Start of Block
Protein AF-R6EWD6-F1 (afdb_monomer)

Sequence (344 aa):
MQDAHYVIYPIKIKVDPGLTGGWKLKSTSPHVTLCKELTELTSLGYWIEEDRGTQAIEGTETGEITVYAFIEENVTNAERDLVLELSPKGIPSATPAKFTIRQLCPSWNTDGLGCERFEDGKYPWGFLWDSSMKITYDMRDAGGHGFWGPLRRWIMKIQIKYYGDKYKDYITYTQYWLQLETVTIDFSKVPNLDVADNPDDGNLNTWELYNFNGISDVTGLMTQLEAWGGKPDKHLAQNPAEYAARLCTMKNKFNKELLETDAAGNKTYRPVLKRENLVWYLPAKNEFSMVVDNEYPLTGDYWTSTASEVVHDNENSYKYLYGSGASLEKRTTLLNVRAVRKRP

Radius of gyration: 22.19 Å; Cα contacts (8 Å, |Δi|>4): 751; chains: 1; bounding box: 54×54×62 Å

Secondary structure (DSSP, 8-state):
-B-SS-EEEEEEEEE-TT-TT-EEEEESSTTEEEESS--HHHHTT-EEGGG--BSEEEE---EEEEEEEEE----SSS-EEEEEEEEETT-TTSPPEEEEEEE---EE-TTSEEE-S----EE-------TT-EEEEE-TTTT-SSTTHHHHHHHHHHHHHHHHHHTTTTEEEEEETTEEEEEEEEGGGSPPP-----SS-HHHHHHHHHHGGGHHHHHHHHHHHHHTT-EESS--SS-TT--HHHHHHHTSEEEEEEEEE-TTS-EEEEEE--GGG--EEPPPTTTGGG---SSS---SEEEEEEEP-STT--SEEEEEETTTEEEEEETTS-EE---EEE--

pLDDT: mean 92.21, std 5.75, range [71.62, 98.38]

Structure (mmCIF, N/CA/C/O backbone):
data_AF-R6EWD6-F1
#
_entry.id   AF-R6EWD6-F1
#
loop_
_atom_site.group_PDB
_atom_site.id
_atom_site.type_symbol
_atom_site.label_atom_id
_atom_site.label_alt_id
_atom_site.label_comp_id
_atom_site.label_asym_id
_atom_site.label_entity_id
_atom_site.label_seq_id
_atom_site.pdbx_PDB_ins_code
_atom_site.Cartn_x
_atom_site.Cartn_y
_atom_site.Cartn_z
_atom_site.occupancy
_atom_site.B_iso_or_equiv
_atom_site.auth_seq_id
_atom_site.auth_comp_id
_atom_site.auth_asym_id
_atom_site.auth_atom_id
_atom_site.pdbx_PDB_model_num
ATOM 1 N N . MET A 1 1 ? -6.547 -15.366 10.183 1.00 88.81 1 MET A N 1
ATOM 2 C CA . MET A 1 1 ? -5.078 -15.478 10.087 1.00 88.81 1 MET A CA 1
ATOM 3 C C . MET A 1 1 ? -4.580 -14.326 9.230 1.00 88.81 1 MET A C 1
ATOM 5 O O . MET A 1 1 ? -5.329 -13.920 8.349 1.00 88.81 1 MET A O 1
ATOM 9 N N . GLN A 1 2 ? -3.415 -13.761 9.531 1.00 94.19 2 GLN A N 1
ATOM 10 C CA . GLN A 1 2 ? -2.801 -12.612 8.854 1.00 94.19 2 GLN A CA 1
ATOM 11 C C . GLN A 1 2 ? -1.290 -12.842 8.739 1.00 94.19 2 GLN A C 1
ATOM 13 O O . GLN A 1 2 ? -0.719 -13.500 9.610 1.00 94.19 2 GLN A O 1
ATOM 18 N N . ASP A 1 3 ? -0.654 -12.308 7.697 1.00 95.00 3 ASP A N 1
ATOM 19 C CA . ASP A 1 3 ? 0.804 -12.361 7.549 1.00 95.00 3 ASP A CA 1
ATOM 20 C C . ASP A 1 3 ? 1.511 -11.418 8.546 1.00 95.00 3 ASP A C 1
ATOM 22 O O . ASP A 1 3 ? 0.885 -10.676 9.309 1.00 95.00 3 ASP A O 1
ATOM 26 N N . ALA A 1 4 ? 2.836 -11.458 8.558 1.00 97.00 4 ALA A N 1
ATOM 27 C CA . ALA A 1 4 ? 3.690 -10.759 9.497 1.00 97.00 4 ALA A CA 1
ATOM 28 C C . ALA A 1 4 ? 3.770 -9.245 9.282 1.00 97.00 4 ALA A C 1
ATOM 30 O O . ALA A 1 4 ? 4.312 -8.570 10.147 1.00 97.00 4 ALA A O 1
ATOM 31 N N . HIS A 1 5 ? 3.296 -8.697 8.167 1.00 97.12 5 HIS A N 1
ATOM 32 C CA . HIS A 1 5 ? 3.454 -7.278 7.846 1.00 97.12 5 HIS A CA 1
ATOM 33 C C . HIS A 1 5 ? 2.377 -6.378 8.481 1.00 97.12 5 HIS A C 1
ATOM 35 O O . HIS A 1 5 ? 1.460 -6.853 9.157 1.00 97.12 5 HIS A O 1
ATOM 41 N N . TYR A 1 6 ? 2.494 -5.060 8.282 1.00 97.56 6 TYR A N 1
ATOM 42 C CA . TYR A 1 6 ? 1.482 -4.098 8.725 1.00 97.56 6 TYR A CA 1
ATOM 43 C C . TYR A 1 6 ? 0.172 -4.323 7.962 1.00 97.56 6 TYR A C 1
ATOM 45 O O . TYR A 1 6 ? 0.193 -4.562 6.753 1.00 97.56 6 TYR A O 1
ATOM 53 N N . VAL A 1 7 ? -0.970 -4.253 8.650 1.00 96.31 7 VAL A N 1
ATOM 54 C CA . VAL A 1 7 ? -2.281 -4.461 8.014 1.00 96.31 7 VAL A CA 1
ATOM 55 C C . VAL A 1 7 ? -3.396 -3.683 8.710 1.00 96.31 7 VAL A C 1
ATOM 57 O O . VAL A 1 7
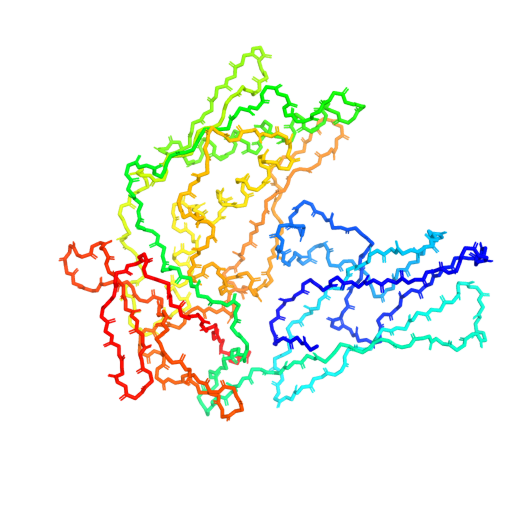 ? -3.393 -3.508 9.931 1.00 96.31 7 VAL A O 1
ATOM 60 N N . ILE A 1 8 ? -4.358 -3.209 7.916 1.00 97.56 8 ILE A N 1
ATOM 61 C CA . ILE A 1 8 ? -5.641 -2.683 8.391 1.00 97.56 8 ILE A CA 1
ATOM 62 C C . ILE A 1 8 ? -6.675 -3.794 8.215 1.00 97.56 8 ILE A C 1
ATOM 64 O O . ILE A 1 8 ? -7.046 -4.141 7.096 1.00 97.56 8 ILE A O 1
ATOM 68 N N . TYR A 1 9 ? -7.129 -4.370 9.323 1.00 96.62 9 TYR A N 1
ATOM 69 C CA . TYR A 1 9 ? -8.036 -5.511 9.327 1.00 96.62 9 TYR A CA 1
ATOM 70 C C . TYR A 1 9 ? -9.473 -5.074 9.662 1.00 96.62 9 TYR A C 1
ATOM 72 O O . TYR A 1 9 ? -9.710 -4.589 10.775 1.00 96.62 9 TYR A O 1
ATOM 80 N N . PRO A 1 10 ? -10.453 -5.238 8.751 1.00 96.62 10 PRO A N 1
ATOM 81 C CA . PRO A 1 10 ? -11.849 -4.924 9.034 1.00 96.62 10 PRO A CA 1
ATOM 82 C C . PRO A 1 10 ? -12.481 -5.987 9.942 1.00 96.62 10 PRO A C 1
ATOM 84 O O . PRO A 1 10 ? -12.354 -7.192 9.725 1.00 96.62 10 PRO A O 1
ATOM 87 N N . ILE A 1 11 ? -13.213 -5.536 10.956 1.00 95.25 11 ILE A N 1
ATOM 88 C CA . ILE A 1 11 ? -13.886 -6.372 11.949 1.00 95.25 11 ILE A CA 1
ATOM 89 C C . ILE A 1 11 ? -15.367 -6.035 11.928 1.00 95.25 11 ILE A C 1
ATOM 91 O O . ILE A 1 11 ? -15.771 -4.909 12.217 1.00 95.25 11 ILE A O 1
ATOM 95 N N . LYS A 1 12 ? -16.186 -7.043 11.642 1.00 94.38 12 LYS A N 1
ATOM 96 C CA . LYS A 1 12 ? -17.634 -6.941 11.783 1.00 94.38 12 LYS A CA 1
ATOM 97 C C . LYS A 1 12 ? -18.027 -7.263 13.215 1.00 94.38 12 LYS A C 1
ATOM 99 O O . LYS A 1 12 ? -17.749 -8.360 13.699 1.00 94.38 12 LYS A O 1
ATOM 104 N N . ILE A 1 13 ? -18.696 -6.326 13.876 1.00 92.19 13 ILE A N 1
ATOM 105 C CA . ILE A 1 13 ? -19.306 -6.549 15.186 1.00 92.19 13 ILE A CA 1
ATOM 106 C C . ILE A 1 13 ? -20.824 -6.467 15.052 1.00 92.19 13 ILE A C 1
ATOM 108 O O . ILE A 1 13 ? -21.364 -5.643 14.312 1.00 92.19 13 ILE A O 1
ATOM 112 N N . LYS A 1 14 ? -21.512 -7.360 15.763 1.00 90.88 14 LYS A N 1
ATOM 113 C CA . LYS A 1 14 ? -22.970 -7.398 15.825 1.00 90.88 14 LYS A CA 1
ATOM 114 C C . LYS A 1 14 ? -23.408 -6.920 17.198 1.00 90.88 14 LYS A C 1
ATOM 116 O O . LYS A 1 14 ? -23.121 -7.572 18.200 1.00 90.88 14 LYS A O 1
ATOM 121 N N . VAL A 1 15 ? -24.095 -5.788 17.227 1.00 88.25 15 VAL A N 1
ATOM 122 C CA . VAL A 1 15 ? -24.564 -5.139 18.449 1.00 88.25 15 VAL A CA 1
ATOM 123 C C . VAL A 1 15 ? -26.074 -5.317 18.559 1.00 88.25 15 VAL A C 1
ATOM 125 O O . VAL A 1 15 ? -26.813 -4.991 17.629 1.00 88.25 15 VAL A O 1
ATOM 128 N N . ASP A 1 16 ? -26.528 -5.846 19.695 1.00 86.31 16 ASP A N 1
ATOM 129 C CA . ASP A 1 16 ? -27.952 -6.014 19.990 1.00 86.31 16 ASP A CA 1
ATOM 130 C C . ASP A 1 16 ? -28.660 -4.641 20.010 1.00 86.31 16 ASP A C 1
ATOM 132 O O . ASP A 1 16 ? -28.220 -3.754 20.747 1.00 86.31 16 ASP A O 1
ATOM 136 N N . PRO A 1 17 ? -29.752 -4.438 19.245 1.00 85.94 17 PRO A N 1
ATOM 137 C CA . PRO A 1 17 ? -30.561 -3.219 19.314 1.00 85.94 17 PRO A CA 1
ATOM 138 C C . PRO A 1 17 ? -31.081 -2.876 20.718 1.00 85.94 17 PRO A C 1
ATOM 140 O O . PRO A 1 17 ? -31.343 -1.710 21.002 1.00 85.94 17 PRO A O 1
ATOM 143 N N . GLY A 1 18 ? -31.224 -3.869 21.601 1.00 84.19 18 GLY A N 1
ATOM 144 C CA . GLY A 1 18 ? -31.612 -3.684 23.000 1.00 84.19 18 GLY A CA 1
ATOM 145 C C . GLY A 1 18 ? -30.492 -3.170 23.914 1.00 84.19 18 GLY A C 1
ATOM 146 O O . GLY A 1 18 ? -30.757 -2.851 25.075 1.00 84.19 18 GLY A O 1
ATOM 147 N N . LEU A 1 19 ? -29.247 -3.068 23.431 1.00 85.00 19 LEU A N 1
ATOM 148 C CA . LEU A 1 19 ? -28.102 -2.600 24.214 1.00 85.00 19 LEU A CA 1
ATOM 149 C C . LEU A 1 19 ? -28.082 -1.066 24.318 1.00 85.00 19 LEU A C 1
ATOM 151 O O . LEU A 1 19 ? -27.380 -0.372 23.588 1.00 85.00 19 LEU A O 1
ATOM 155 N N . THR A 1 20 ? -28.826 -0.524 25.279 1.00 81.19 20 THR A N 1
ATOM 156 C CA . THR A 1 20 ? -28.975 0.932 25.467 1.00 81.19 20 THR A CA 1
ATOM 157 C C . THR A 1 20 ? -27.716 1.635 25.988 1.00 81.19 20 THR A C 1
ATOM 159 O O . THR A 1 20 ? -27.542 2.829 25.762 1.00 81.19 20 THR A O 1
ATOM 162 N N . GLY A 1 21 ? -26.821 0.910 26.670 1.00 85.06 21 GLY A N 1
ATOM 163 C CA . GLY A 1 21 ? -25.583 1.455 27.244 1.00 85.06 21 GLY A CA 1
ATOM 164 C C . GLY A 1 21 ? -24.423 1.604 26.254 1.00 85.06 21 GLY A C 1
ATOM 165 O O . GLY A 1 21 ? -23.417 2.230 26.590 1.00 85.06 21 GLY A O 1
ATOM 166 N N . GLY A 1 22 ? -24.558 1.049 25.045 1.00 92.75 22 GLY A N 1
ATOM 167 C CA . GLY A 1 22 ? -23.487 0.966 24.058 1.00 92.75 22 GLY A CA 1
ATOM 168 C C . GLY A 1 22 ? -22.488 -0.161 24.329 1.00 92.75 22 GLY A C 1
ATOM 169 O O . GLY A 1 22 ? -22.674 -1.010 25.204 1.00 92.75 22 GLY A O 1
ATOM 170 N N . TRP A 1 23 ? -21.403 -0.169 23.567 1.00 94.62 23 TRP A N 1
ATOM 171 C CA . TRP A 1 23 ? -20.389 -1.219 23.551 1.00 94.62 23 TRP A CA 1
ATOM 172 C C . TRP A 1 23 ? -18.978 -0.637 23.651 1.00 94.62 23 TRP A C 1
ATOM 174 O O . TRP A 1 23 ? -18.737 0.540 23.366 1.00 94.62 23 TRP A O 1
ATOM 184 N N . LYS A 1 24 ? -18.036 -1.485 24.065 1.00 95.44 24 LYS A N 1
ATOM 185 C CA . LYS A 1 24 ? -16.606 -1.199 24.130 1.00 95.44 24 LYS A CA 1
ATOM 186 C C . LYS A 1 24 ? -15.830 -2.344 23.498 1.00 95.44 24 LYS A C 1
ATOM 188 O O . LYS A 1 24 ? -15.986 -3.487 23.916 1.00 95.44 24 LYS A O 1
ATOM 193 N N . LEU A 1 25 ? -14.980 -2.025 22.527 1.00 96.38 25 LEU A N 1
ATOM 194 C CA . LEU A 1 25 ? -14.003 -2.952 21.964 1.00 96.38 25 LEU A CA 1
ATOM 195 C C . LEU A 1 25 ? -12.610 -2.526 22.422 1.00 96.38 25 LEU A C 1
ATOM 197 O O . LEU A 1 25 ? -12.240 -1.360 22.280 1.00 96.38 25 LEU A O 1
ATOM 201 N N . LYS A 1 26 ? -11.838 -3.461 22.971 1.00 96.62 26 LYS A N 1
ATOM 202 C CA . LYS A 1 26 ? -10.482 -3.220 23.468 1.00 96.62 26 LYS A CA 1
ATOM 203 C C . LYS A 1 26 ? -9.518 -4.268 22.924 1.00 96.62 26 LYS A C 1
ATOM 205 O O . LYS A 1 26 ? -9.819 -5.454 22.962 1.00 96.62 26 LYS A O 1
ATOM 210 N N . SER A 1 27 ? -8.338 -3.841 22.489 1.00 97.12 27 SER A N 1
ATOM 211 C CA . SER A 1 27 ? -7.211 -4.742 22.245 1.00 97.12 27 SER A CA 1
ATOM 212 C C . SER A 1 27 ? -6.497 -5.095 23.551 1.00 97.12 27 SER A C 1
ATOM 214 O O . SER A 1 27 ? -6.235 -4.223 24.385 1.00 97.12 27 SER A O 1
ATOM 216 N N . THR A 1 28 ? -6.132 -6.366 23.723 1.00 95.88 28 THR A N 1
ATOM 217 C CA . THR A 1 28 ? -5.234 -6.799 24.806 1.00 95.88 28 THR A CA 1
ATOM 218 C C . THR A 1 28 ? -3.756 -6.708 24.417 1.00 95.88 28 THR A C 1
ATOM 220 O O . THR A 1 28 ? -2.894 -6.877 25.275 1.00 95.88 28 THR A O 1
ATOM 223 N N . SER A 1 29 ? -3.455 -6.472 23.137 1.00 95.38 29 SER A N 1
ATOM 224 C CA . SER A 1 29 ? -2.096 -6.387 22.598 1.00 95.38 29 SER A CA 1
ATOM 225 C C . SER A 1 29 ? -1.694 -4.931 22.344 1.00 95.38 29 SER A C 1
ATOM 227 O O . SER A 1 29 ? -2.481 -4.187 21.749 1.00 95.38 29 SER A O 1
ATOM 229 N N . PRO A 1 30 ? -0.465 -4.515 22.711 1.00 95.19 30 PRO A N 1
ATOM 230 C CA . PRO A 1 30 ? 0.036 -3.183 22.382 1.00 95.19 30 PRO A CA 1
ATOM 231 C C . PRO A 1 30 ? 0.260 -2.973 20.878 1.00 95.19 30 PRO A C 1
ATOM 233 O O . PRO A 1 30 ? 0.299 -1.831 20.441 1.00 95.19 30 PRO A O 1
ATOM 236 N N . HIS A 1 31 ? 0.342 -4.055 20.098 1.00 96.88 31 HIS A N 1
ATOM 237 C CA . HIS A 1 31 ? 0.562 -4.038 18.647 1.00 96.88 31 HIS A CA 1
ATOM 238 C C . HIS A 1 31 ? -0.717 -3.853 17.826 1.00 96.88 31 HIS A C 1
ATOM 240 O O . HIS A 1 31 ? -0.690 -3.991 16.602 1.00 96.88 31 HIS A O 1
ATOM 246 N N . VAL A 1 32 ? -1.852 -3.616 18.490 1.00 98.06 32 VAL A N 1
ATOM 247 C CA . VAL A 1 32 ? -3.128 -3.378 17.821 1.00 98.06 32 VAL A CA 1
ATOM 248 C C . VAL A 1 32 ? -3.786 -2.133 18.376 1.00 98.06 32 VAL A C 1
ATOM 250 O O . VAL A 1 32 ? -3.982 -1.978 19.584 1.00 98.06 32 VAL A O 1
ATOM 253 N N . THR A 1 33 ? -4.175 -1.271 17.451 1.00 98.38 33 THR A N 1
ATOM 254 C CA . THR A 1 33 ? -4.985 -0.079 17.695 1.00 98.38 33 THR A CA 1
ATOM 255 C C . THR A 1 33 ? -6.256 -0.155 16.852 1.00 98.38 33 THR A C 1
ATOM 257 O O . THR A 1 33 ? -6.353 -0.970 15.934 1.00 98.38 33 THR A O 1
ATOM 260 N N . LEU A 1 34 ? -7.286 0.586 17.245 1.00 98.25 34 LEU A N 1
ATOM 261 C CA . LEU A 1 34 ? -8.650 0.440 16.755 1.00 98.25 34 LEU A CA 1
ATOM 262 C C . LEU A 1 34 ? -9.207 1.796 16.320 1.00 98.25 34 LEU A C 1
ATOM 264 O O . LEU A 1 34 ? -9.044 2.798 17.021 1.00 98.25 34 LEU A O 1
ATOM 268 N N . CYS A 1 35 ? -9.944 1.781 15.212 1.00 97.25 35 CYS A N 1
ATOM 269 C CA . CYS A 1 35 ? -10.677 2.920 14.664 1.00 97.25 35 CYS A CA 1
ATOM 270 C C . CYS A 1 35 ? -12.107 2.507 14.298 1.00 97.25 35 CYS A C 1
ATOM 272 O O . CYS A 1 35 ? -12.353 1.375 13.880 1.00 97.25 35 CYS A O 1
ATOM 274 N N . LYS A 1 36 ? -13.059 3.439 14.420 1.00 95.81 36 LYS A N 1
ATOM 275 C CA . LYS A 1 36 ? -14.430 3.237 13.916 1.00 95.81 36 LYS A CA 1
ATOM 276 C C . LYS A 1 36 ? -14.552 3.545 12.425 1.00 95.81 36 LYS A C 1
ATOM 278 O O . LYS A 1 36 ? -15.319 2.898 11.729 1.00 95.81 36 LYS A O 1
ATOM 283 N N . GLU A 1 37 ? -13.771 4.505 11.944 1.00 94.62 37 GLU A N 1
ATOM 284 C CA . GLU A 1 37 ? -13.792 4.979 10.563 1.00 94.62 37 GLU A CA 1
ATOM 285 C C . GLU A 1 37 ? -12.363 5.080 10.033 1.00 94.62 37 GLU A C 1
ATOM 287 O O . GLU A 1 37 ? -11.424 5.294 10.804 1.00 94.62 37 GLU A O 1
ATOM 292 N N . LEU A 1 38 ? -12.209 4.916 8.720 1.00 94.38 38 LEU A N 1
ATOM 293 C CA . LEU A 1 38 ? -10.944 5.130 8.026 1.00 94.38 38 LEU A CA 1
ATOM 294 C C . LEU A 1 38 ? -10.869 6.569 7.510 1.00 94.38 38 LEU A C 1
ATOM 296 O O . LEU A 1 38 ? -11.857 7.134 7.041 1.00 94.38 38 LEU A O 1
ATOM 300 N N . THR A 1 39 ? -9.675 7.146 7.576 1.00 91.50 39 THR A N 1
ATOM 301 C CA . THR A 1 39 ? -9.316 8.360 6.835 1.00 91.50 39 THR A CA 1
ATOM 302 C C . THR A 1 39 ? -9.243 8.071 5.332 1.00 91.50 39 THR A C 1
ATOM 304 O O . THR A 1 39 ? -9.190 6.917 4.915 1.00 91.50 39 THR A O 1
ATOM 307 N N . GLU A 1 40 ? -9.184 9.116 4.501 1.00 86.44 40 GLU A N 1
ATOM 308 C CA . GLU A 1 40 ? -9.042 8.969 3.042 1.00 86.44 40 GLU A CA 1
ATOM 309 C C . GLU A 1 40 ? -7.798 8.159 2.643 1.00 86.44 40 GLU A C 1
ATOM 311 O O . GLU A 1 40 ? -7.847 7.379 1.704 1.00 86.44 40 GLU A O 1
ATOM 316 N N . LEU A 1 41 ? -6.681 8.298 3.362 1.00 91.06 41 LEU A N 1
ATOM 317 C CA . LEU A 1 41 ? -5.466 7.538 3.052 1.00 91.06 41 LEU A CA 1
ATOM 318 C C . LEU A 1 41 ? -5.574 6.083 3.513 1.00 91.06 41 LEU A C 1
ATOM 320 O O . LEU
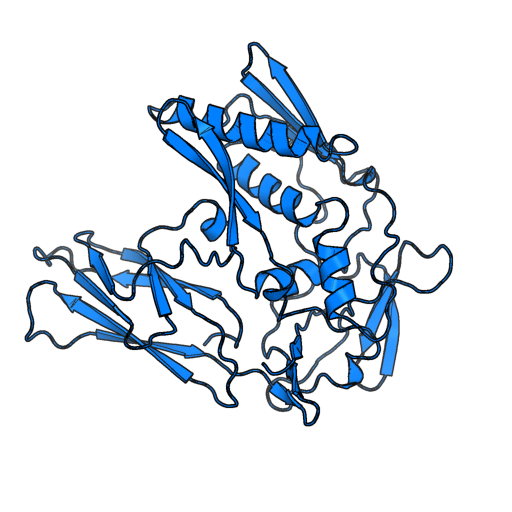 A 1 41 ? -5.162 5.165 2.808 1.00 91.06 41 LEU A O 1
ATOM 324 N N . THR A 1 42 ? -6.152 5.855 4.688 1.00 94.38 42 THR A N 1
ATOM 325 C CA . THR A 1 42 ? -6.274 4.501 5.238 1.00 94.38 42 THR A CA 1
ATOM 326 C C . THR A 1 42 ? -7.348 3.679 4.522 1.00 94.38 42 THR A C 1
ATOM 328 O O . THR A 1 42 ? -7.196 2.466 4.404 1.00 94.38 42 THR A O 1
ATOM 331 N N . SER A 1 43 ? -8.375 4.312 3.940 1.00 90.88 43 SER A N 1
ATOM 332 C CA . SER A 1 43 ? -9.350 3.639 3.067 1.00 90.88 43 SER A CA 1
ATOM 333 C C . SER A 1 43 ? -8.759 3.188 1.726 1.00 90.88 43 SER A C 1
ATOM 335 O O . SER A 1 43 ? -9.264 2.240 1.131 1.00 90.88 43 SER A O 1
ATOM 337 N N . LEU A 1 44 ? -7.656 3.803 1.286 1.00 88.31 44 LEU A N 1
End of Block
◆ **TASK STATEMENT**
Copy exactly the stretch of data above from the line with "ATOM 95 N N" through the line with "ATOM 99 O O", and omit all other lines.

◆ **SOLUTION TO THIS TASK**
ATOM 95 N N . LYS A 1 12 ? -16.186 -7.043 11.642 1.00 94.38 12 LYS A N 1
ATOM 96 C CA . LYS A 1 12 ? -17.634 -6.941 11.783 1.00 94.38 12 LYS A CA 1
ATOM 97 C C . LYS A 1 12 ? -18.027 -7.263 13.215 1.00 94.38 12 LYS A C 1
ATOM 99 O O . LYS A 1 12 ? -17.749 -8.360 13.699 1.00 94.38 12 LYS A O 1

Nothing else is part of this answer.